Records drawn from a dataset

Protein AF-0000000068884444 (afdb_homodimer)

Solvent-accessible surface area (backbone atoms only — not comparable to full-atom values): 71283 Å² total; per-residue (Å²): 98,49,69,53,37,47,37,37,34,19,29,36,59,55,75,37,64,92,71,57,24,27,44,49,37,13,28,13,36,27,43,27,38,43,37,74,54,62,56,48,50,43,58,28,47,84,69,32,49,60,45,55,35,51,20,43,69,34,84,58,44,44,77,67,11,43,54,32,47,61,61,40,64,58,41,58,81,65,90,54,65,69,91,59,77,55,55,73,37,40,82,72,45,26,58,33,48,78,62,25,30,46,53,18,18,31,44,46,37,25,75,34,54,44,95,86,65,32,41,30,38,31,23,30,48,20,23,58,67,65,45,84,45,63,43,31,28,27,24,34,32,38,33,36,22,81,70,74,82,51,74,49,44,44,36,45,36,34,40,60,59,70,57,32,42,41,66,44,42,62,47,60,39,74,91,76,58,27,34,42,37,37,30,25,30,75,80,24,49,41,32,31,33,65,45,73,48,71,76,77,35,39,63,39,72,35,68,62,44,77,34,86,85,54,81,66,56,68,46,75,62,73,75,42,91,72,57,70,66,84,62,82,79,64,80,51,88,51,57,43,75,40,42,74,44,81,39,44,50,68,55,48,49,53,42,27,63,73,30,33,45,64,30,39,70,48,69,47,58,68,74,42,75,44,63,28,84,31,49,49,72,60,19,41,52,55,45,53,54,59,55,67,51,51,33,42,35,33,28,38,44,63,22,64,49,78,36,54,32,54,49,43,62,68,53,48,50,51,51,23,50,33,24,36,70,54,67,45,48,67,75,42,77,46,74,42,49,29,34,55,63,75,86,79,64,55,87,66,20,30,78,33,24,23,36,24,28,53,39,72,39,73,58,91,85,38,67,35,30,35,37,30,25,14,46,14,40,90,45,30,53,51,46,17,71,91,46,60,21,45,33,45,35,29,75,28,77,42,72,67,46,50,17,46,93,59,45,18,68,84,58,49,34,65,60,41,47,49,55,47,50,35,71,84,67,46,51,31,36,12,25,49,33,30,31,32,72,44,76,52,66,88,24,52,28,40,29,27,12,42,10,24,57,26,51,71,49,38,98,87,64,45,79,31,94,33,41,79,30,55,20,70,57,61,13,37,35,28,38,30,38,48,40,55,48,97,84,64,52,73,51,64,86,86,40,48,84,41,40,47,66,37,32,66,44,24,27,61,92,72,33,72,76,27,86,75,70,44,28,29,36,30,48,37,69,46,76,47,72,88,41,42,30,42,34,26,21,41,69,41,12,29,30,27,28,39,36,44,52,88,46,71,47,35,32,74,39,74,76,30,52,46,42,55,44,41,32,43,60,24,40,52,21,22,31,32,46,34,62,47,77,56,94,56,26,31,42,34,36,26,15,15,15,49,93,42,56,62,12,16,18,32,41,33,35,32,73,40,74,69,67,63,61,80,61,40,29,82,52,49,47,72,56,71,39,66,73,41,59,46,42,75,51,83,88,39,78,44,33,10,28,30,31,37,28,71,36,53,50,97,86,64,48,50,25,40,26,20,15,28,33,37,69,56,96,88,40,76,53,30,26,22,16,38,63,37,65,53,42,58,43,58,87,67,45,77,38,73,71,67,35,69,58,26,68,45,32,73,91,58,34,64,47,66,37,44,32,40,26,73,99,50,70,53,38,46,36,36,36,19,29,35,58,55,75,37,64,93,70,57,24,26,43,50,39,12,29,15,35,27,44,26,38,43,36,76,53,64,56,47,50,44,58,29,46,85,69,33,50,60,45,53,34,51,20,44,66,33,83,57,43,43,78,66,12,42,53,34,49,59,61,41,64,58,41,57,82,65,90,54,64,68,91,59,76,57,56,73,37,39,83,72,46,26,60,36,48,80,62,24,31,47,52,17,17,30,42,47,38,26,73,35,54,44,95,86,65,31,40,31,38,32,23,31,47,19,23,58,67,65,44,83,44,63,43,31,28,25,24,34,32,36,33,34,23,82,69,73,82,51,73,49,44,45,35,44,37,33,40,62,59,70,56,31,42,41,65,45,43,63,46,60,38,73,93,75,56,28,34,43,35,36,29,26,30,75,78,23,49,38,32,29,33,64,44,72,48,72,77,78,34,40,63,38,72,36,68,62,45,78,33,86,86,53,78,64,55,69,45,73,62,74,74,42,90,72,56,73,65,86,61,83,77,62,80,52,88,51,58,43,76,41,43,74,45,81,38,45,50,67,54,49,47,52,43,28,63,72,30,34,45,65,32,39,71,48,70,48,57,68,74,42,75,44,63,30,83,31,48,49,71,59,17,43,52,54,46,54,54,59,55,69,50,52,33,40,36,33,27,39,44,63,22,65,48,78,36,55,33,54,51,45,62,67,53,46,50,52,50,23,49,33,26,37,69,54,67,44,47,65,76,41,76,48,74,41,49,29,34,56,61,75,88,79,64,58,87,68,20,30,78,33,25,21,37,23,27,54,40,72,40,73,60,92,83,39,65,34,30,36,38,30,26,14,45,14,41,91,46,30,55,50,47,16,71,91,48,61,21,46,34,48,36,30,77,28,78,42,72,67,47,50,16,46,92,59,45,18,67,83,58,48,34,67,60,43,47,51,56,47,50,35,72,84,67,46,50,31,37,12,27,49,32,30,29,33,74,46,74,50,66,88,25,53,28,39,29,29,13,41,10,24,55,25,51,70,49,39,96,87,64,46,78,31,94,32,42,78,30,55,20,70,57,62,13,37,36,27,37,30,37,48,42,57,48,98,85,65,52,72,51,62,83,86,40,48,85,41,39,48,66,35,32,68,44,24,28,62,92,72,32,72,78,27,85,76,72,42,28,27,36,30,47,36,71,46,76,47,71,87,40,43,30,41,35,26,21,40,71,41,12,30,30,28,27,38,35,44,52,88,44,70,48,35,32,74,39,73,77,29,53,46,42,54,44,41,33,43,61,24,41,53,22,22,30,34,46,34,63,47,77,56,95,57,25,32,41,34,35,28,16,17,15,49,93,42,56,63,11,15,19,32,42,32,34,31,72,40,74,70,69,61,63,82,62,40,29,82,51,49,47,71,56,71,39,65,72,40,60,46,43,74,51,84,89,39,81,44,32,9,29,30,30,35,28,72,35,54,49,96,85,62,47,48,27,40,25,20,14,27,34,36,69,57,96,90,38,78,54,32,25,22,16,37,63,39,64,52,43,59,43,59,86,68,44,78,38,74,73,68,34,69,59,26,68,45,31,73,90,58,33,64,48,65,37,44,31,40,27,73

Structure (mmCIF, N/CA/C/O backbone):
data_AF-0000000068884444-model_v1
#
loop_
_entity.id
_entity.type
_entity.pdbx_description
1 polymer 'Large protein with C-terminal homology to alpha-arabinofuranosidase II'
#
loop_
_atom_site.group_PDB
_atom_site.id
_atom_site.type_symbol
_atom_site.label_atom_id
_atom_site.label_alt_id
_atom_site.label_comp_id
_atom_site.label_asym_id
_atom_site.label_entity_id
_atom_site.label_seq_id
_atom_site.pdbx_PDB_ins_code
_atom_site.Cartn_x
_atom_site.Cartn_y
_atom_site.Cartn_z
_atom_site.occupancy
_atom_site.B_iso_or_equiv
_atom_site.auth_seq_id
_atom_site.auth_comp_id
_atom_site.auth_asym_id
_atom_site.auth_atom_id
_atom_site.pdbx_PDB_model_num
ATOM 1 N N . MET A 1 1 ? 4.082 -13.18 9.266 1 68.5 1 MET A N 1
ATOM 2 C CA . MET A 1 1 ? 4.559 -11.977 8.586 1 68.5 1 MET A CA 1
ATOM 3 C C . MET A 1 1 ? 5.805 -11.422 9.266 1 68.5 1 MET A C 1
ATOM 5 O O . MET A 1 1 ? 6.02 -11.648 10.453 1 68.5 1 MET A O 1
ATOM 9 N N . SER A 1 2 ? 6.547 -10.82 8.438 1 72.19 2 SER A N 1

» DESCRIPTION OF THE TASK
The lines to output run from the one containing "ATOM 1 N N ." to the last line of the entries; give them back exactly.

» ANSWER
ATOM 1 N N . MET A 1 1 ? 4.082 -13.18 9.266 1 68.5 1 MET A N 1
ATOM 2 C CA . MET A 1 1 ? 4.559 -11.977 8.586 1 68.5 1 MET A CA 1
ATOM 3 C C . MET A 1 1 ? 5.805 -11.422 9.266 1 68.5 1 MET A C 1
ATOM 5 O O . MET A 1 1 ? 6.02 -11.648 10.453 1 68.5 1 MET A O 1
ATOM 9 N N . SER A 1 2 ? 6.547 -10.82 8.438 1 72.19 2 SER A N 1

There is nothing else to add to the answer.